#### Problem details
Please take the lines from the one holding "ATOM 21 C C" through the one holding "ATOM 29 C C" in the data below and copy them exactly.

------------------------------------------------------------------------

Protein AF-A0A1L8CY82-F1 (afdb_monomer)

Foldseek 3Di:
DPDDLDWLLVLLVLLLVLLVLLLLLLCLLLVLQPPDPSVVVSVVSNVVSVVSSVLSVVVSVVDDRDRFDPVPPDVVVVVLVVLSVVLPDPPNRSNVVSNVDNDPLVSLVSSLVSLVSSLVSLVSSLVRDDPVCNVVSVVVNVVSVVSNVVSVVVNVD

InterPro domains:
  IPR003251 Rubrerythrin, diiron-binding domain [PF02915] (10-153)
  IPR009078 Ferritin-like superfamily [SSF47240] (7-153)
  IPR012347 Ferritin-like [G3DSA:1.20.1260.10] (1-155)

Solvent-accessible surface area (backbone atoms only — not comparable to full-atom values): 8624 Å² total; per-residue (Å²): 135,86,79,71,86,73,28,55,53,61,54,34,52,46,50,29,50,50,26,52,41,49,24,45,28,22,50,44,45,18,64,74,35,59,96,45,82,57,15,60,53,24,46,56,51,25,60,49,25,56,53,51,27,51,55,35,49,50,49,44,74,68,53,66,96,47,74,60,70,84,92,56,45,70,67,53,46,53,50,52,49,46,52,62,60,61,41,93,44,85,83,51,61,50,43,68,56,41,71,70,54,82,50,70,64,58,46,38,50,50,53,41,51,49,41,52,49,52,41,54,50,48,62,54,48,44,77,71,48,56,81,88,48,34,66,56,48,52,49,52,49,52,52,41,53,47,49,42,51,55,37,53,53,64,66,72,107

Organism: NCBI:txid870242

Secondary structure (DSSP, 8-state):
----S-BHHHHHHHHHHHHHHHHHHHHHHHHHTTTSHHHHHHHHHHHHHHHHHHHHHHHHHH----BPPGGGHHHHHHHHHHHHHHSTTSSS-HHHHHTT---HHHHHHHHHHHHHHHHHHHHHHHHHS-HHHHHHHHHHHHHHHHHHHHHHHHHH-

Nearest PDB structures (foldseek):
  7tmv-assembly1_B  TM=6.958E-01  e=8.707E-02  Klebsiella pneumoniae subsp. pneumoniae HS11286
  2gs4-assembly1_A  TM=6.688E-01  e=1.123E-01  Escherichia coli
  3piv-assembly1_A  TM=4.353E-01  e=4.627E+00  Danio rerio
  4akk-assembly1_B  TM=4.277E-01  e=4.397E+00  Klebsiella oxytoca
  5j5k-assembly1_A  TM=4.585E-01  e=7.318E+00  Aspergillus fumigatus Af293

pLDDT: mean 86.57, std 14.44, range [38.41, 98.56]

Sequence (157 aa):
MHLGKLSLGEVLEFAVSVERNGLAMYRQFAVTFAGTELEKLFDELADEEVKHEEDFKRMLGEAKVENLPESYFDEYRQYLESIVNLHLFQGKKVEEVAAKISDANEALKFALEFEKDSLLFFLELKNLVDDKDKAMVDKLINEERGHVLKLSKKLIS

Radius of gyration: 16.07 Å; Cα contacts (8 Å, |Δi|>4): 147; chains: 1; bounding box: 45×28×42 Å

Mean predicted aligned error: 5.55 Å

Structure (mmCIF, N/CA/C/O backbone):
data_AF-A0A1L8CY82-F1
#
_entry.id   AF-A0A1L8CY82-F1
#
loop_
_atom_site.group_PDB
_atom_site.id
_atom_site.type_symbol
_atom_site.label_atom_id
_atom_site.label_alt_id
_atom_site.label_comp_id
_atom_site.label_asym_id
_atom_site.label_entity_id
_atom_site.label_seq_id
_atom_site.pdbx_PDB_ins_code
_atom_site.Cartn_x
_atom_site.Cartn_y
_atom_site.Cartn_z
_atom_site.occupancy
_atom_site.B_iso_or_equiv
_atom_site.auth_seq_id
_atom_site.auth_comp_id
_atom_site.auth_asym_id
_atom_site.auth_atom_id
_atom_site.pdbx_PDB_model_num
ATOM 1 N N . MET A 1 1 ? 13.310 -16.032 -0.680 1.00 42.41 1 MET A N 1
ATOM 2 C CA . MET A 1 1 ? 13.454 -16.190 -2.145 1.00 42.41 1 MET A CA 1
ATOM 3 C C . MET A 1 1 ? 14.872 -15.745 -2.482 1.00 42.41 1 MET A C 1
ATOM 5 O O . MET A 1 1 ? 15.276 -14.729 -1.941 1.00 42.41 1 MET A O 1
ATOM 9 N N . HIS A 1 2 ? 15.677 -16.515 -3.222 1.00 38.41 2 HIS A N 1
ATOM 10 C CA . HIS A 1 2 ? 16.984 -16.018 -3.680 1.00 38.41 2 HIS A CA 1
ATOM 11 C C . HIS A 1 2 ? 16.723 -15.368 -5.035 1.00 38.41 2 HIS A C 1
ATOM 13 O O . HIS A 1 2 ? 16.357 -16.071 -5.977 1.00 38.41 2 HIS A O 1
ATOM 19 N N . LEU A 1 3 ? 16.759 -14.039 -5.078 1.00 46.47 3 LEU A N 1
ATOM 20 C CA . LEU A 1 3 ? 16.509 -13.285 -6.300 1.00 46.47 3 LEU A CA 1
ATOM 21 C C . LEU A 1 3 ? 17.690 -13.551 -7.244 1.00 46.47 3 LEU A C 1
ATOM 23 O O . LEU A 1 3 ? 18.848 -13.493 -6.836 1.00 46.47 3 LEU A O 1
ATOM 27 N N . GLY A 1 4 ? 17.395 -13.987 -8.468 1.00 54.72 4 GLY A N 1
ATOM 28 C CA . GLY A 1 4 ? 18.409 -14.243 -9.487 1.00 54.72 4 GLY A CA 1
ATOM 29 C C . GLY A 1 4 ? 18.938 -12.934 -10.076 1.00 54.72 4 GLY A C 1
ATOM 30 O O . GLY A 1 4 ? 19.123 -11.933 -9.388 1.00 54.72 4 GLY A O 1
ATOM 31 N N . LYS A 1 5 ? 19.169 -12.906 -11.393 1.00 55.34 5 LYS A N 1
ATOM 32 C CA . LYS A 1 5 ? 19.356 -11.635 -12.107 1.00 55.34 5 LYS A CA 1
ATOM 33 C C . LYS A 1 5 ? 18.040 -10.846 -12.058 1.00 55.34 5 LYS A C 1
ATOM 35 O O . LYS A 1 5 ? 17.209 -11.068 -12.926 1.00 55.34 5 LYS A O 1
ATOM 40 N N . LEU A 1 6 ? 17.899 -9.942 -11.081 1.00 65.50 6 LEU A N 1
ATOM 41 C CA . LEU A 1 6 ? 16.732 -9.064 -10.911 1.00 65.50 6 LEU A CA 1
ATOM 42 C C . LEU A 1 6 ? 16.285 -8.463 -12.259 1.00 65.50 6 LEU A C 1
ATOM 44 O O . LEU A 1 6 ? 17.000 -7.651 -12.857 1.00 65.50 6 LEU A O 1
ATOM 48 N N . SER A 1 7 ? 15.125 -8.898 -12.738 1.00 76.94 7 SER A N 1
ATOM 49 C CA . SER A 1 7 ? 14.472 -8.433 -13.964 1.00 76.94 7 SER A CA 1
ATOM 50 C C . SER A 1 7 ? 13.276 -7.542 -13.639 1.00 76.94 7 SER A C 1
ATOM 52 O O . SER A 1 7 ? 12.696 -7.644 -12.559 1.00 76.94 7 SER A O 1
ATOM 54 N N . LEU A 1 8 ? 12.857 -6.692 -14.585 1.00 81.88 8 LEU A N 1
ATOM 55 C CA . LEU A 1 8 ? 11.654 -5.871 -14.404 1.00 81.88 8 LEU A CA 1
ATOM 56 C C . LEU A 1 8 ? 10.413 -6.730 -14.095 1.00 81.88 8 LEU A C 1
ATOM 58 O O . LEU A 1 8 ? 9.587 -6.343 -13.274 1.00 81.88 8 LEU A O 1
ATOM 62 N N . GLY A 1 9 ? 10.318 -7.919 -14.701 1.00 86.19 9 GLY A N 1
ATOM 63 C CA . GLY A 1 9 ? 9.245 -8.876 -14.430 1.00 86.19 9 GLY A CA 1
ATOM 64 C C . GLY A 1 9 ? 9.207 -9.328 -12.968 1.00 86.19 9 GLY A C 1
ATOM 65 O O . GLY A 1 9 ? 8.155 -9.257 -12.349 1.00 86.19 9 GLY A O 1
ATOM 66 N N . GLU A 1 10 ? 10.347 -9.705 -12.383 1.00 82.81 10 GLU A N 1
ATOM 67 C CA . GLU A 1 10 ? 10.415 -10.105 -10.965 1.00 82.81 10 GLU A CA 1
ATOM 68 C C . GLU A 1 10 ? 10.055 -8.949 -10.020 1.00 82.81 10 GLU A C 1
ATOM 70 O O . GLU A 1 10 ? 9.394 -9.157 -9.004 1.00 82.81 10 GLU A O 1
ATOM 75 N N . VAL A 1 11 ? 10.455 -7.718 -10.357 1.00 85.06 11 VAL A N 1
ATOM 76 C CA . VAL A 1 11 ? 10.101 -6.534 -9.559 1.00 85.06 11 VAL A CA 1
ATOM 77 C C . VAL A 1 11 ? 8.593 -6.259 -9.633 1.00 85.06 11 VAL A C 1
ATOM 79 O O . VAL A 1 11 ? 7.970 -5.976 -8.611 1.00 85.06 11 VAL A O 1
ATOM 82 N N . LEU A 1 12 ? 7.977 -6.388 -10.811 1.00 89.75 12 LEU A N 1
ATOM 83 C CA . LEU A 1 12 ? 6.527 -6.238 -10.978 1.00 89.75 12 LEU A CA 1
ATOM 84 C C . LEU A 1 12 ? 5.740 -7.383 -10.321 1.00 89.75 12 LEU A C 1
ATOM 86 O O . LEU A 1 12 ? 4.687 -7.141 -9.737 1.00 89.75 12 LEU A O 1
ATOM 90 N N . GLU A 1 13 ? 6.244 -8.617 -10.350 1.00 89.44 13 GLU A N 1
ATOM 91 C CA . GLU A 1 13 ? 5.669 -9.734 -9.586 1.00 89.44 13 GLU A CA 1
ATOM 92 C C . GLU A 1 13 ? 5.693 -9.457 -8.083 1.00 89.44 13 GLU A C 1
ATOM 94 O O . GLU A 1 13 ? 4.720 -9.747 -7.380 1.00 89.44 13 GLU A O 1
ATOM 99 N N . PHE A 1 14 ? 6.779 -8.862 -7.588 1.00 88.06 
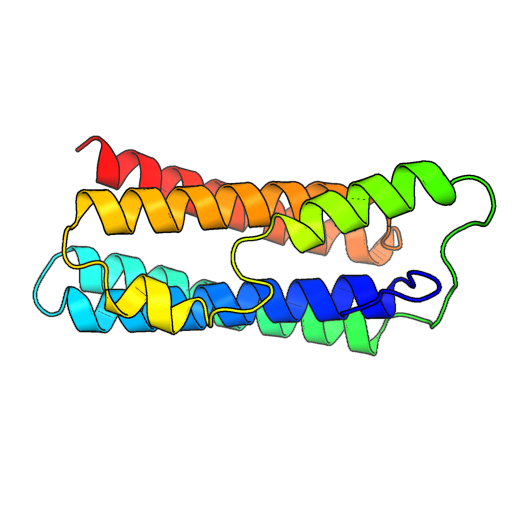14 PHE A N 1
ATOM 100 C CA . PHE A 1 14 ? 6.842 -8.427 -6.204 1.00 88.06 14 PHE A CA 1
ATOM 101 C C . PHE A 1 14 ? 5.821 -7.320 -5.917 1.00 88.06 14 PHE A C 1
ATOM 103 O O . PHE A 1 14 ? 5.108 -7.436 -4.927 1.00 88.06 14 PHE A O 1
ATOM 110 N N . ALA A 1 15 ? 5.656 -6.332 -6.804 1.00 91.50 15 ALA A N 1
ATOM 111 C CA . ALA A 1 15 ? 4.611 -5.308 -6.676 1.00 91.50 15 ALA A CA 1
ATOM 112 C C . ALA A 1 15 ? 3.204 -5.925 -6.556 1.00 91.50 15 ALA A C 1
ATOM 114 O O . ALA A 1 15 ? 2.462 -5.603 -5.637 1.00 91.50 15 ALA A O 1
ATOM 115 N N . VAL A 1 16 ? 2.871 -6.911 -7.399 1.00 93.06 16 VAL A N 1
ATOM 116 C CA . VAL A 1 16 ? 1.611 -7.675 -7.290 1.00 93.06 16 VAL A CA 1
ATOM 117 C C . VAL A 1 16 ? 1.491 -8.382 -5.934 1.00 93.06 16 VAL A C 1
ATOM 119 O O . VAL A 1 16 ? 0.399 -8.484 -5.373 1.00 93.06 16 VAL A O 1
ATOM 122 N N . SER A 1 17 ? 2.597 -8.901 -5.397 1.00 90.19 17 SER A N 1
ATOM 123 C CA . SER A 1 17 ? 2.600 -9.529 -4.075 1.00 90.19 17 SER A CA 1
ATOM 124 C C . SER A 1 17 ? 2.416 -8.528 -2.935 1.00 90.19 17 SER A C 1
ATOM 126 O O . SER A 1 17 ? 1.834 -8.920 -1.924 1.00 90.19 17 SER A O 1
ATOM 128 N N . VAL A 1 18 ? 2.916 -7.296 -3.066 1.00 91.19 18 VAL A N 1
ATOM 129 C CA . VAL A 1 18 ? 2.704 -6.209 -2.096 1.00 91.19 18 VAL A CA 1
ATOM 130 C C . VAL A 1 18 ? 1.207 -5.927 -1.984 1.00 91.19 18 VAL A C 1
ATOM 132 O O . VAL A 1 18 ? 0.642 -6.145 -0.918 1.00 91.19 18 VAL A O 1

------------------------------------------------------------------------

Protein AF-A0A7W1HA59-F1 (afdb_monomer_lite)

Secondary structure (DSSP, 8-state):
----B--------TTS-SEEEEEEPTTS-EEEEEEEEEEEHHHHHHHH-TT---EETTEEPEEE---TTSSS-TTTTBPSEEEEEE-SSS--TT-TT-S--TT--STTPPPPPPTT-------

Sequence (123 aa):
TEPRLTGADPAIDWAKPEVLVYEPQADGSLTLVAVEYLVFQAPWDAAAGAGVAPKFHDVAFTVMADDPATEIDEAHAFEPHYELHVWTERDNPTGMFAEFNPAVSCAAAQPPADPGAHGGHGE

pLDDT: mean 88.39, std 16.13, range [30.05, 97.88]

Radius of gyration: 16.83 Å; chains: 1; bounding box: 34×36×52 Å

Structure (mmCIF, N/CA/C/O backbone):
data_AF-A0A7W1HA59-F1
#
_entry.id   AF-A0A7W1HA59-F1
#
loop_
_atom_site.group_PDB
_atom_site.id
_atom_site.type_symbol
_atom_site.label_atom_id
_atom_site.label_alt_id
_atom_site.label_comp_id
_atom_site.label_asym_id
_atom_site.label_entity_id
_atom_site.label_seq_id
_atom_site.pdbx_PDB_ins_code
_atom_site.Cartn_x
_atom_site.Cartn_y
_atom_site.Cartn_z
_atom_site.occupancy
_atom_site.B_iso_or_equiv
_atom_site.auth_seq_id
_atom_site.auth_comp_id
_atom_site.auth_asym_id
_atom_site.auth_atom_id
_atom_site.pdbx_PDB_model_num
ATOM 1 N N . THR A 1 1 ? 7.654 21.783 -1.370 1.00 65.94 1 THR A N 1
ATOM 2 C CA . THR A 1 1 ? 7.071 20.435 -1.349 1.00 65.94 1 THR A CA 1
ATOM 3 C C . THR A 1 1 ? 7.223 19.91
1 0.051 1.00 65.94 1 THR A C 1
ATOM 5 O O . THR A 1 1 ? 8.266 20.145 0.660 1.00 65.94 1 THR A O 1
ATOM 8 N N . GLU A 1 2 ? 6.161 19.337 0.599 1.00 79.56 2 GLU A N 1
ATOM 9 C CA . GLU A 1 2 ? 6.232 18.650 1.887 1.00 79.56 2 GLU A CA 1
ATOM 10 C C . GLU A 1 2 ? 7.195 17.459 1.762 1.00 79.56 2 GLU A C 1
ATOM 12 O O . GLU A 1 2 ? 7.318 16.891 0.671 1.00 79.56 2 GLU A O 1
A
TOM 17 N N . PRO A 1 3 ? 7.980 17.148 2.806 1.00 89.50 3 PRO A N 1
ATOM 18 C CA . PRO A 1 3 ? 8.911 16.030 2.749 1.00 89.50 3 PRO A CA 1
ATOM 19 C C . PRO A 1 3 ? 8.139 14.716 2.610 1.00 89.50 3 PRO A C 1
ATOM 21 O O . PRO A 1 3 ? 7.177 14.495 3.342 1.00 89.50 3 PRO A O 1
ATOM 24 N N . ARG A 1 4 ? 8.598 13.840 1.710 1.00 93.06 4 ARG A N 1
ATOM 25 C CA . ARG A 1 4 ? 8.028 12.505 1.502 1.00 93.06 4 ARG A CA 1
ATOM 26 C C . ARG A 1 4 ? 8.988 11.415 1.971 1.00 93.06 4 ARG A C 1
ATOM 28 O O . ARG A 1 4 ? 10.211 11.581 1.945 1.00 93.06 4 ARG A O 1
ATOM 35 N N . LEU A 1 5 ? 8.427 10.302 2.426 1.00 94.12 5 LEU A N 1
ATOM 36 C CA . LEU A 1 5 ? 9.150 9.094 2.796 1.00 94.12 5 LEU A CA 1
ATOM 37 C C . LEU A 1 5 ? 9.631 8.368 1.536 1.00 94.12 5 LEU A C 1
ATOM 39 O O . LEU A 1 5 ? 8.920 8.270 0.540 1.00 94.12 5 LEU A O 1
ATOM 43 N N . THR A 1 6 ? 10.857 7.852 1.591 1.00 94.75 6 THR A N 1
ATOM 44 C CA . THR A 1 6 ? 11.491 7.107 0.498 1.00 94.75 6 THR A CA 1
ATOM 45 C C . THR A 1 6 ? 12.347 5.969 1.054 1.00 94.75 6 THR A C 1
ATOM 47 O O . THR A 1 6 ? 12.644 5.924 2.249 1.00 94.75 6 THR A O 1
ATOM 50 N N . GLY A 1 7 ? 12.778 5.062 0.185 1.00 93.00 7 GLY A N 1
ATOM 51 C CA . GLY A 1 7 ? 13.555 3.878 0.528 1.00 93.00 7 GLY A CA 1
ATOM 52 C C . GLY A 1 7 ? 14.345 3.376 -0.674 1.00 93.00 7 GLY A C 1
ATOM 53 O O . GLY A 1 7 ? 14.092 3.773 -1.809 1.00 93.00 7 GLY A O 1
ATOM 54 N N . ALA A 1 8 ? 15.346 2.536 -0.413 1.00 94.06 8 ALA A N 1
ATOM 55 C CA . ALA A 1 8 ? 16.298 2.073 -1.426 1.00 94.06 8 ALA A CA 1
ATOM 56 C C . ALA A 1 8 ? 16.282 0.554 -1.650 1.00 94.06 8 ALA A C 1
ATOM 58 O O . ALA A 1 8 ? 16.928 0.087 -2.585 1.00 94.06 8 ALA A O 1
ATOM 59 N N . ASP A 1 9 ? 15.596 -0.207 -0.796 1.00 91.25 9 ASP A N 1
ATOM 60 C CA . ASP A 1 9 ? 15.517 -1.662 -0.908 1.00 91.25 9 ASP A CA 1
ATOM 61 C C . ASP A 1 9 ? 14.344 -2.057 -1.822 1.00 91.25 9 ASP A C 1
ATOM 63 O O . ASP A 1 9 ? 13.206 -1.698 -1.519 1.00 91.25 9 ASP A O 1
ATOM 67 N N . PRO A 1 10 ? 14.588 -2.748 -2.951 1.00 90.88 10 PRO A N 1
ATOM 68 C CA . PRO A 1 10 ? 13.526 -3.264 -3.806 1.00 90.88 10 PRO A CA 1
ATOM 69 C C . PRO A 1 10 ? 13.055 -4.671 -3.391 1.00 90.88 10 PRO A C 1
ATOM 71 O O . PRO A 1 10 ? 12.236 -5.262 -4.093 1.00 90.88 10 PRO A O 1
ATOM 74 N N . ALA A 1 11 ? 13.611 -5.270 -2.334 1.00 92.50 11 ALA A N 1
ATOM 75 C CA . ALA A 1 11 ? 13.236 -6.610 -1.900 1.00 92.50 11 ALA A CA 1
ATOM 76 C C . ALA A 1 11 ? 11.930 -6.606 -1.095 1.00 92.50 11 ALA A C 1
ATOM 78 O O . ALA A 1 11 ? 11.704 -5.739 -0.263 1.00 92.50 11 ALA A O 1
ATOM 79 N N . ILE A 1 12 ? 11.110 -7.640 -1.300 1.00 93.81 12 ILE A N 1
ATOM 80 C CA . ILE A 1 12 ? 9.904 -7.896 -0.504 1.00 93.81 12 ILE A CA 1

------------------------------------------------------------------------

#### Solution to the problem
ATOM 21 C C . LEU A 1 3 ? 17.690 -13.551 -7.244 1.00 46.47 3 LEU A C 1
ATOM 23 O O . LEU A 1 3 ? 18.848 -13.493 -6.836 1.00 46.47 3 LEU A O 1
ATOM 27 N N . GLY A 1 4 ? 17.395 -13.987 -8.468 1.00 54.72 4 GLY A N 1
ATOM 28 C CA . GLY A 1 4 ? 18.409 -14.243 -9.487 1.00 54.72 4 GLY A CA 1
ATOM 29 C C . GLY A 1 4 ? 18.938 -12.934 -10.076 1.00 54.72 4 GLY A C 1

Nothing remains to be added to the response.